This Millers Falls #14 jack plane arrived on Saturday:
The jack plane is one of the more useful sizes; Stanley’s #5 was the archetype mass-produced until the cows came home. My new plane, like the MF #9 shown a few days ago, is another of the type 3 wartime production series.
It’s also kinda rusty. Even though all of the parts still move and all, it’s pretty clear that this plane needs a lot of work (this is what $5.99 gets you). Because my Stanley #6 is starting to shape up, it’s likely that I won’t bother starting on this iron oxide dump for another month (more on why later).

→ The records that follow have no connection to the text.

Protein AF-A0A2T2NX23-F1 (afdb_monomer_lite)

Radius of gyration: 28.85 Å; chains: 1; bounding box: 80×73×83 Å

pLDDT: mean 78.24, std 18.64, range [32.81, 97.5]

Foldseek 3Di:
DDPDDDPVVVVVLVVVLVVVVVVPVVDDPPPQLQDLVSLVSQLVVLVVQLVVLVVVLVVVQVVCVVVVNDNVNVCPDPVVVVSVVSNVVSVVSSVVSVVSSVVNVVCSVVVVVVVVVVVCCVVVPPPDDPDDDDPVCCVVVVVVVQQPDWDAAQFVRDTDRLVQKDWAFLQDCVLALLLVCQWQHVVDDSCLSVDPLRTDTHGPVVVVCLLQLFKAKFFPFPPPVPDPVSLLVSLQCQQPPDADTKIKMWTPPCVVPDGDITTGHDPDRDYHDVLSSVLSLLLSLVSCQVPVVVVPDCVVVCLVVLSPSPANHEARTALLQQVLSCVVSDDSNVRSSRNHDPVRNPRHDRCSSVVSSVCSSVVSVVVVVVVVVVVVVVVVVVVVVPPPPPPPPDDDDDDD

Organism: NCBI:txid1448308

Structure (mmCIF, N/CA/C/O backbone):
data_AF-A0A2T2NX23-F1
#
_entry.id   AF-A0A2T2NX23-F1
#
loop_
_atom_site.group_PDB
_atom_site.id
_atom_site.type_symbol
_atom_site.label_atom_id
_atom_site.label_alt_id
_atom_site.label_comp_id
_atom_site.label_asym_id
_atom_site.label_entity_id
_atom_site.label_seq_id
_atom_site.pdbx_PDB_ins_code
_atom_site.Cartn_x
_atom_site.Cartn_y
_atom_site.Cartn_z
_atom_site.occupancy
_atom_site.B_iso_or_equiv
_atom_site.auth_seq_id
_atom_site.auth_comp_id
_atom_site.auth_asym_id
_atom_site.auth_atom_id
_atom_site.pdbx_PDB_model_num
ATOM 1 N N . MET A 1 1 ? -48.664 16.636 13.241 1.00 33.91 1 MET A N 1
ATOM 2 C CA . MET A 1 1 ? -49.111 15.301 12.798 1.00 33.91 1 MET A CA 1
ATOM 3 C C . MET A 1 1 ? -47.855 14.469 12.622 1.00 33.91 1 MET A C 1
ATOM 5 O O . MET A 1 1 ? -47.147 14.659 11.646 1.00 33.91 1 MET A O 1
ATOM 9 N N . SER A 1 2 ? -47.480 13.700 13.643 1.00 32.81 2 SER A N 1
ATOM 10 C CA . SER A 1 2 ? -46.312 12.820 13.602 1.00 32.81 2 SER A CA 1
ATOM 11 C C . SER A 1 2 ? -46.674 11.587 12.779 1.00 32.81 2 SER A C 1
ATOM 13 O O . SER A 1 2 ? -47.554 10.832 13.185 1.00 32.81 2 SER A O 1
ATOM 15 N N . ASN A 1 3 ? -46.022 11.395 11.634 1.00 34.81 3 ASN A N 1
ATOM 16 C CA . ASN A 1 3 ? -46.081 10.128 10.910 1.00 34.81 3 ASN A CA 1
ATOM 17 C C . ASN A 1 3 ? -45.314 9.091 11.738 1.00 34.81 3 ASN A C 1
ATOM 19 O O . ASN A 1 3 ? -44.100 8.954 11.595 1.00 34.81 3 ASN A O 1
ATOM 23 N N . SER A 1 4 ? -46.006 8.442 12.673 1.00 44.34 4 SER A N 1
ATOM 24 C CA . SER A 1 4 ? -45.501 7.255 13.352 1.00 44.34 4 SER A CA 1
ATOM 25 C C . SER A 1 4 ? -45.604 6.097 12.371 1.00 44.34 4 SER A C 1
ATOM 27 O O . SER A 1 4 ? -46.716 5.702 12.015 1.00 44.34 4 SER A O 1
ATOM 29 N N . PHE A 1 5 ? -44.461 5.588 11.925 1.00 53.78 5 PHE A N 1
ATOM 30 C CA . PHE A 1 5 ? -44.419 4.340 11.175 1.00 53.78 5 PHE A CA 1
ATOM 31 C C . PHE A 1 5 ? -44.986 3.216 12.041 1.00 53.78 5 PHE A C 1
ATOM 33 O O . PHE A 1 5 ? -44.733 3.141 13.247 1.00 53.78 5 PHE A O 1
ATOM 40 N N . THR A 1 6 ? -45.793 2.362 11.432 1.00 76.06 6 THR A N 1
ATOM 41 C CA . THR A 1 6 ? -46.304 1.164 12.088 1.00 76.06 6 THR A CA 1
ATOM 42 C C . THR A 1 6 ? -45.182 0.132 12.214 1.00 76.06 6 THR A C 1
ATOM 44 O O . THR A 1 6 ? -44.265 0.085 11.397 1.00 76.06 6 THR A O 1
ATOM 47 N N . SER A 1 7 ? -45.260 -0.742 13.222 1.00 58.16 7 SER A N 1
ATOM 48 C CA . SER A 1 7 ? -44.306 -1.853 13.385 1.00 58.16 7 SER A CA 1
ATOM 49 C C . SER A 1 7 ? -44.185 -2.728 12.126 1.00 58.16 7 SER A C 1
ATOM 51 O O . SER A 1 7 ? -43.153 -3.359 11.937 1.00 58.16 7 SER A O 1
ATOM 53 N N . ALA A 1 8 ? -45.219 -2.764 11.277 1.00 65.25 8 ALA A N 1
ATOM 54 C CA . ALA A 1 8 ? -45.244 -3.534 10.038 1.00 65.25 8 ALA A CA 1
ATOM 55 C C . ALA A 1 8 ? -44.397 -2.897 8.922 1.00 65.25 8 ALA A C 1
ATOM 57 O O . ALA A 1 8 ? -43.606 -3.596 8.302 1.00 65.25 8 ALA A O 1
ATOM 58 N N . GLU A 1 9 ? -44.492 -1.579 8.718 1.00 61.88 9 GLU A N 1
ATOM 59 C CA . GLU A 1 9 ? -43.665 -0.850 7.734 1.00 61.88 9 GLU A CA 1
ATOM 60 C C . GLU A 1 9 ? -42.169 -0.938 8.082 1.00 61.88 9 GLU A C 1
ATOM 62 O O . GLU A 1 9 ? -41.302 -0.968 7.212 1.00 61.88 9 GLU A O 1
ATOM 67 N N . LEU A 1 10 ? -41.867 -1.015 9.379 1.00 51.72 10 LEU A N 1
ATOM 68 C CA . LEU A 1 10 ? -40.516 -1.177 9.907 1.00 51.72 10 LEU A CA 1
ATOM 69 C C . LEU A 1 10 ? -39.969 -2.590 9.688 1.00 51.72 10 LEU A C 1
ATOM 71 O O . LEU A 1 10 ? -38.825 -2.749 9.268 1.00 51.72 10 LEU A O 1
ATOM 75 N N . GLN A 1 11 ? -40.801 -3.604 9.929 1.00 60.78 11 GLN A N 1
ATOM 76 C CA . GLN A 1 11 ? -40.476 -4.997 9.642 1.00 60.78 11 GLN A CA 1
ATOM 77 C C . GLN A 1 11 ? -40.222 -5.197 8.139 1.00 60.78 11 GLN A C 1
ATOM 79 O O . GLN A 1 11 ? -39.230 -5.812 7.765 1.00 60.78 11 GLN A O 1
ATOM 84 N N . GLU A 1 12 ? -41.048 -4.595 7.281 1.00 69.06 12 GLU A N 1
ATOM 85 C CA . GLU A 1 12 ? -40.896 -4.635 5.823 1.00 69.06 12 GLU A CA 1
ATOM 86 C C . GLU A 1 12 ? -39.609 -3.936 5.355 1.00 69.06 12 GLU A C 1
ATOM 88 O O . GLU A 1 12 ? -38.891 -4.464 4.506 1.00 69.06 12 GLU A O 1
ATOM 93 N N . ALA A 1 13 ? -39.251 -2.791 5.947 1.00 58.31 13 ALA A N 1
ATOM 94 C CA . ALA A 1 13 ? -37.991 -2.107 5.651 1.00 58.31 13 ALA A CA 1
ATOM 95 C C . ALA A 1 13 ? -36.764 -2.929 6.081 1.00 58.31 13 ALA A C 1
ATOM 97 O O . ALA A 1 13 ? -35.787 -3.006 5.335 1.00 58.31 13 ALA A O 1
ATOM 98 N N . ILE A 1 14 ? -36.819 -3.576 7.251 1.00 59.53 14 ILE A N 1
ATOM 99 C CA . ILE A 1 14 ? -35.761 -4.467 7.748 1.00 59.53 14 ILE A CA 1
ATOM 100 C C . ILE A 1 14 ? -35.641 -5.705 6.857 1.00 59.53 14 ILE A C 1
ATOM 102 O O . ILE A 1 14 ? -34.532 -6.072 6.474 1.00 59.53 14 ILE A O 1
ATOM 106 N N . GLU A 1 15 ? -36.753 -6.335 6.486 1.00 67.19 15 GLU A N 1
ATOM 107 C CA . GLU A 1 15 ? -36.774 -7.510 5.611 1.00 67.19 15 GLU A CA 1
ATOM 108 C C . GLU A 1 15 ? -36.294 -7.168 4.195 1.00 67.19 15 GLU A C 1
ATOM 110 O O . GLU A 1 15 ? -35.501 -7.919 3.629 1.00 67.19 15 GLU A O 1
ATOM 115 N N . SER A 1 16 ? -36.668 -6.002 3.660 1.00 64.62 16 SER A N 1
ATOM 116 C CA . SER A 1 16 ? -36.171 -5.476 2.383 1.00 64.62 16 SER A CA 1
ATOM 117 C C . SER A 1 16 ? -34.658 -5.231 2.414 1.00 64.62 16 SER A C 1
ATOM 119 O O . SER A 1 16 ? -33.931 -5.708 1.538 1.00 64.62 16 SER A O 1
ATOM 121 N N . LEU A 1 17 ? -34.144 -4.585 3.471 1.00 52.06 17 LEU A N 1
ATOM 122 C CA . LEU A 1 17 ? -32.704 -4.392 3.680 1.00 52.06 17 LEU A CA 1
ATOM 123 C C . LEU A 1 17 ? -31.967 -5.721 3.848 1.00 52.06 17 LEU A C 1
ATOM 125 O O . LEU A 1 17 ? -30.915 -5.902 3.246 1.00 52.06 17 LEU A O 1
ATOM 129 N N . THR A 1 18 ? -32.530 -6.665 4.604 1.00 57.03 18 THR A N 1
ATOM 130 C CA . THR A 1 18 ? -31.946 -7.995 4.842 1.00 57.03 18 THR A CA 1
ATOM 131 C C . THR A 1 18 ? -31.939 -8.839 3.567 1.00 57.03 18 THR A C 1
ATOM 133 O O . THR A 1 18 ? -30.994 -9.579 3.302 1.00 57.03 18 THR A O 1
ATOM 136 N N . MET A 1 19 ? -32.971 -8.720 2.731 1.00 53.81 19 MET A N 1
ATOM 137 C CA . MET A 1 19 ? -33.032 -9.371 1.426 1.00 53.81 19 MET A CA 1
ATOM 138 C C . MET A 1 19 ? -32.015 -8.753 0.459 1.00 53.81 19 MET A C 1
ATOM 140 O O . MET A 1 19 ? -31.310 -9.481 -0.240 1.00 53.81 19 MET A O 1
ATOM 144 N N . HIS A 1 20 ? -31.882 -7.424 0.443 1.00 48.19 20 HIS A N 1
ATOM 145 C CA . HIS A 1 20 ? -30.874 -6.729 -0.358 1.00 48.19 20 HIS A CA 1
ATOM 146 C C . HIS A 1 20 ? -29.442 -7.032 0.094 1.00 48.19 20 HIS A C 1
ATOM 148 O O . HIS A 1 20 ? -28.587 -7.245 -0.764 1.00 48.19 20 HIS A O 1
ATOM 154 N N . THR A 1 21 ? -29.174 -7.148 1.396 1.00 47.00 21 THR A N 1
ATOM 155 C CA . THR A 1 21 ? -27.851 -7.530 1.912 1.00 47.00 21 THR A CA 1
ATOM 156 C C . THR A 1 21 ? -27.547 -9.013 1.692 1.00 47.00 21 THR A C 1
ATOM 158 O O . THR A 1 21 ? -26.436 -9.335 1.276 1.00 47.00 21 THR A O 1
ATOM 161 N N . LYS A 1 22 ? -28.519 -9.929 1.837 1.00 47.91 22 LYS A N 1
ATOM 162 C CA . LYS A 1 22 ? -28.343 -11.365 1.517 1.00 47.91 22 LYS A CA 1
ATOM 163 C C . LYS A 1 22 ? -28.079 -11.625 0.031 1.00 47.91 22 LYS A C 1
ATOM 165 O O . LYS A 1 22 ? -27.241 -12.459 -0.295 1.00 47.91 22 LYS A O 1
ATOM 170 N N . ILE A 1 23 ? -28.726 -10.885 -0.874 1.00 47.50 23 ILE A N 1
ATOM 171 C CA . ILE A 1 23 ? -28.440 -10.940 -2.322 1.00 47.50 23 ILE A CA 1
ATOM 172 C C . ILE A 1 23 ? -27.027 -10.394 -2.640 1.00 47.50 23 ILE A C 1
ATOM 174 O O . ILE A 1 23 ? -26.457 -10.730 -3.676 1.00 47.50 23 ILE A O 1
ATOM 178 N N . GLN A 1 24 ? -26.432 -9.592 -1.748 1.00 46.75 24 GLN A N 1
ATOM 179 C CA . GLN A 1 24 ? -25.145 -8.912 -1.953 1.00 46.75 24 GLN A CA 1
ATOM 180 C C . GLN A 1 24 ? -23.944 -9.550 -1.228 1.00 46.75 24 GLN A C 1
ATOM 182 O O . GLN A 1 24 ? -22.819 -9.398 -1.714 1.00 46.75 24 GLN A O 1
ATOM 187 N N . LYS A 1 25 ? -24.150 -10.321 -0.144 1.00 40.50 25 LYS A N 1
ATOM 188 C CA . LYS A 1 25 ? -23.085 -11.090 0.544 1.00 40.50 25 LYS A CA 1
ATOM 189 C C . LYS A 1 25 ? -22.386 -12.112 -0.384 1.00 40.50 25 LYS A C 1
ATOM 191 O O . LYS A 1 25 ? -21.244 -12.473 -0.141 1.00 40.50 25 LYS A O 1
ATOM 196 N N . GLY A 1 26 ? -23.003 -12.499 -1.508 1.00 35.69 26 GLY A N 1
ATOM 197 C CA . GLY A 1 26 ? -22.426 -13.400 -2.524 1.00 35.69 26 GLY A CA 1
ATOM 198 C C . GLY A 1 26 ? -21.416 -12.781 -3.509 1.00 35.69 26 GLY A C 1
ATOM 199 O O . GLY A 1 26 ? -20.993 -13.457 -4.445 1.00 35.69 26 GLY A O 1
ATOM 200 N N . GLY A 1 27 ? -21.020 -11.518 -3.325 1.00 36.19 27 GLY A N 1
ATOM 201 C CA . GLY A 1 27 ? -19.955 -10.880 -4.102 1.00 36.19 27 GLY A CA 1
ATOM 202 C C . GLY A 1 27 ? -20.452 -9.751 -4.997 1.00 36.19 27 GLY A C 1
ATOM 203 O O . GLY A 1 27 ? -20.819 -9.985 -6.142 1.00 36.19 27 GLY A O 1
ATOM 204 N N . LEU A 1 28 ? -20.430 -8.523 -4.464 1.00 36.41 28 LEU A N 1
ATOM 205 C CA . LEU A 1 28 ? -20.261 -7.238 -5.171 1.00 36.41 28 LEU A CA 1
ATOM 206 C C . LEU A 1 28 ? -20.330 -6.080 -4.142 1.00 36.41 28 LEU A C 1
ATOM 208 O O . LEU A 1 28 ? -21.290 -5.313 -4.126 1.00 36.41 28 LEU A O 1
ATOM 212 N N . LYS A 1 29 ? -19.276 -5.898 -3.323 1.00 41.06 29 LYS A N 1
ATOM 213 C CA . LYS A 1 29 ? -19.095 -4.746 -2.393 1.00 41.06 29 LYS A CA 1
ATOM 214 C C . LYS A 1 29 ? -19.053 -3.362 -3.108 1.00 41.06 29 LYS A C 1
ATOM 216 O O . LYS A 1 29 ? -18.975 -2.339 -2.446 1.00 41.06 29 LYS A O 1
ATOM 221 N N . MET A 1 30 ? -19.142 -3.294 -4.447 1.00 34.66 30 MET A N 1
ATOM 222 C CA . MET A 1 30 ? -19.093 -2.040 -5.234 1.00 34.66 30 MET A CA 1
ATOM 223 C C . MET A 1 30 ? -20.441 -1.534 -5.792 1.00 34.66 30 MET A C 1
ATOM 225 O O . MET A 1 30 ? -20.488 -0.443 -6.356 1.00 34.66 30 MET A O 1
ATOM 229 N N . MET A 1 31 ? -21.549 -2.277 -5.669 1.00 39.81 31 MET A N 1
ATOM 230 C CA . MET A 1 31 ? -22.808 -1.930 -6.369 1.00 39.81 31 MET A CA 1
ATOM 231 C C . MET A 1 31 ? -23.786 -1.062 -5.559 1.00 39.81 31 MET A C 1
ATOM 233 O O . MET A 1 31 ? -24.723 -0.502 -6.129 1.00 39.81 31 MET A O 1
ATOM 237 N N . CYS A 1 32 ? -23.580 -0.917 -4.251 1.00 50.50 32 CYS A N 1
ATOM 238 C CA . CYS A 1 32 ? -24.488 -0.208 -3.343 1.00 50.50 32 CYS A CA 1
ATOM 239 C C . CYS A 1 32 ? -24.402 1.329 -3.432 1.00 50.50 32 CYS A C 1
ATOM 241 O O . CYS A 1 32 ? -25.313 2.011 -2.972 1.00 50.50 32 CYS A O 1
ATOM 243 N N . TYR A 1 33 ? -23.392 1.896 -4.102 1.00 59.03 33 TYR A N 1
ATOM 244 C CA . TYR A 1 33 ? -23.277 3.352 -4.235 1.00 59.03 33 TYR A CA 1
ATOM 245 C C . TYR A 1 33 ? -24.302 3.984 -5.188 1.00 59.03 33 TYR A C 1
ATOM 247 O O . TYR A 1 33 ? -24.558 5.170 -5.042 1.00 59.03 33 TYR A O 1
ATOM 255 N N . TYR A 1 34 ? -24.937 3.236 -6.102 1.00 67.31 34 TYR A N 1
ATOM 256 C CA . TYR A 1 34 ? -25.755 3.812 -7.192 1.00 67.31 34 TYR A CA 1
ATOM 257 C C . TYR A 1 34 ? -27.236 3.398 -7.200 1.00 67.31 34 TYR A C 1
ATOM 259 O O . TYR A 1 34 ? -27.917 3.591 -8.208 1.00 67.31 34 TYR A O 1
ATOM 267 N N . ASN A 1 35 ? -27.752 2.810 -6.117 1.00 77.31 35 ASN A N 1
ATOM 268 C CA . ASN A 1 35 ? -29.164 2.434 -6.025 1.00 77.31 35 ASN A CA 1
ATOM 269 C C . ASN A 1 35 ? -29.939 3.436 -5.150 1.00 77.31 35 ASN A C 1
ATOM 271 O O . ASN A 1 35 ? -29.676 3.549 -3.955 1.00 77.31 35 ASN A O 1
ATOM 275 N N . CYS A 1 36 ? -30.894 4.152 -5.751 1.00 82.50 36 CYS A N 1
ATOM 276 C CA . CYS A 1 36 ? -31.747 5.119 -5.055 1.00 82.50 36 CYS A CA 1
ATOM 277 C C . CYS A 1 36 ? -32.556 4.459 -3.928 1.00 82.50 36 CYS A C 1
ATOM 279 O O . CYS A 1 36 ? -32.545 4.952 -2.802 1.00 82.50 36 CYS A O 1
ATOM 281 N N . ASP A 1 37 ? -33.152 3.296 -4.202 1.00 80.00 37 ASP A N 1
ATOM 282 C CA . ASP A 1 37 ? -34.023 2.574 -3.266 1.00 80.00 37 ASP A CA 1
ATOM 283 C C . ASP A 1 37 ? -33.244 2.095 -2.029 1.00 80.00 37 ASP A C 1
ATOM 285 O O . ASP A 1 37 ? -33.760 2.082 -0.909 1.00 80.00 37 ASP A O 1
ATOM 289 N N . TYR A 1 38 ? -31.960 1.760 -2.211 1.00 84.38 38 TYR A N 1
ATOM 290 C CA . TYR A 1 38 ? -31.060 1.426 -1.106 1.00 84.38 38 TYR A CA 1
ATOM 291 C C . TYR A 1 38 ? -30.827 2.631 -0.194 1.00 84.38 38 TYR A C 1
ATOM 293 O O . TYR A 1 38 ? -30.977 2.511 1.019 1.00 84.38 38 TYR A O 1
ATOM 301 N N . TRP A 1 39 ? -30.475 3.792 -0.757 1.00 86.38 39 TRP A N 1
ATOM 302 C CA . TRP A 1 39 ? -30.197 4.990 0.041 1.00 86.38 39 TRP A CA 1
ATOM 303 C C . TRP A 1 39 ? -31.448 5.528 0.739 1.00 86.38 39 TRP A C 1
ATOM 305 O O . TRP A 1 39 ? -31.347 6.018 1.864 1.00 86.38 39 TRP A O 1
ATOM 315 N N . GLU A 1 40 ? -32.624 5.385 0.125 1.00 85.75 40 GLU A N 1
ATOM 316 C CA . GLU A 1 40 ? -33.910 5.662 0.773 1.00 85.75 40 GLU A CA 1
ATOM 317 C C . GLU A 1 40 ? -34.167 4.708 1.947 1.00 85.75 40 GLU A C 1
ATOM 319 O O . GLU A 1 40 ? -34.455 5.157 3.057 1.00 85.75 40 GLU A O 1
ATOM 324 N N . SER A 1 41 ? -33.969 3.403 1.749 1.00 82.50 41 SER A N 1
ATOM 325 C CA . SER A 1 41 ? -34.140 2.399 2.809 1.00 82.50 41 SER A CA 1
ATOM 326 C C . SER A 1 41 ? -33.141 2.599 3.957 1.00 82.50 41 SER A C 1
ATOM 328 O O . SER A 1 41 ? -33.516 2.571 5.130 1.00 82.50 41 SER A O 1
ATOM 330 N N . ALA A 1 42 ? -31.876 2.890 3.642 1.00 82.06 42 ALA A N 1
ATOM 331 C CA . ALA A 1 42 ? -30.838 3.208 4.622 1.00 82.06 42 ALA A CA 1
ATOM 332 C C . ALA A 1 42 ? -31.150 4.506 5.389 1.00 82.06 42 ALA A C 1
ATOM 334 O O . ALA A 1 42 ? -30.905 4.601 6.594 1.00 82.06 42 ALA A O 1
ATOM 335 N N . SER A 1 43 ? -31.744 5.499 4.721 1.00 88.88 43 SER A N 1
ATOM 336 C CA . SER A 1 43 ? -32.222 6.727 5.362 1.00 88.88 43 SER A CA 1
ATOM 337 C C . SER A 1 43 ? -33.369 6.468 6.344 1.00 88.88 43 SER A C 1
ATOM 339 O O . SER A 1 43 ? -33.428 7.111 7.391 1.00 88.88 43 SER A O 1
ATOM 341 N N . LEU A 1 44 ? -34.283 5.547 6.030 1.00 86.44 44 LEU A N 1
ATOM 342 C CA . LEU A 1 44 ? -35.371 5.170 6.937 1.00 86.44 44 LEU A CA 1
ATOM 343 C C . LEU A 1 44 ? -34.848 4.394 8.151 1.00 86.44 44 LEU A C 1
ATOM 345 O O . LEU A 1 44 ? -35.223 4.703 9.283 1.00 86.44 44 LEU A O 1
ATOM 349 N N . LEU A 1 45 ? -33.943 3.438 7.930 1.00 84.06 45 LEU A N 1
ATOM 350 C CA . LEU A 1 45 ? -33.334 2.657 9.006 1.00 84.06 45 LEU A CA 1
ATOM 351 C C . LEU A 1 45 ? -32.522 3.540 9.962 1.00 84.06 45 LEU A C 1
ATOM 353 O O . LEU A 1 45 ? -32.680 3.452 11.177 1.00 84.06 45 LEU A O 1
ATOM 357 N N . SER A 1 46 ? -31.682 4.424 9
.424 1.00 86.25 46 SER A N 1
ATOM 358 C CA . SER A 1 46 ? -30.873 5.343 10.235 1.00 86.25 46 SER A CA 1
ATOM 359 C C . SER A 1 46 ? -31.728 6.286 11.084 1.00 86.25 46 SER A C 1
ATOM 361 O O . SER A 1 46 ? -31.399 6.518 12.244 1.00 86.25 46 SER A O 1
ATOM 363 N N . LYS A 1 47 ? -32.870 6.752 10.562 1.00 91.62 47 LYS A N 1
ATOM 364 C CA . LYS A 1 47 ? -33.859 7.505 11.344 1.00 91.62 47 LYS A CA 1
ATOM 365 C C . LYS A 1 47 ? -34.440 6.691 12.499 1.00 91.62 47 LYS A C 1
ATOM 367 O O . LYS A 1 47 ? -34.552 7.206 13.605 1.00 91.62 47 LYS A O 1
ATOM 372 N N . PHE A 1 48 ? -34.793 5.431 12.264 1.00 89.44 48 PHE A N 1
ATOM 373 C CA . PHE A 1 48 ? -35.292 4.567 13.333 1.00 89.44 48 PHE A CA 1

I have a few more things on the way from eBay. There’s a couple of marking gauges, a Millers Falls #2 hand drill, a backsaw that may be in questionable shape (99 cents cannot be expected to buy much, but I figured it was worth it if just for the handle and sawnuts), and a rusty block plane (yay).
I’m very close to having all of the tools on my initial list. In fact, seems like I really only have the saw set and the chisels left, assuming that I can get the backsaw in some sort of decent shape.
The chisels worry me. The other stuff on my list consists of no-brainers to get “vintage,” but the chisels seem like kind of an iffier thing to get used, the sort of thing you want to look for in person. Because it’s always a questionable proposition to look for anything remotely old around here, I’m just thinking that it might be worth the extra $10-$30 to get a couple of new chisels, provided that they are well-made. There’s a place down in San Carlos that supposedly has them, so I might look at them tomorrow after I pick up my car from the shop.
I also paid a visit to an automotive paint store two blocks from work today to check out their sandpaper supply. They had up to 2500 grit paper, so I bought a bunch in anticipation of Scary Sharp[tm]. Just need to get some plate glass (or something), and I’ll be ready for my first shot at honing.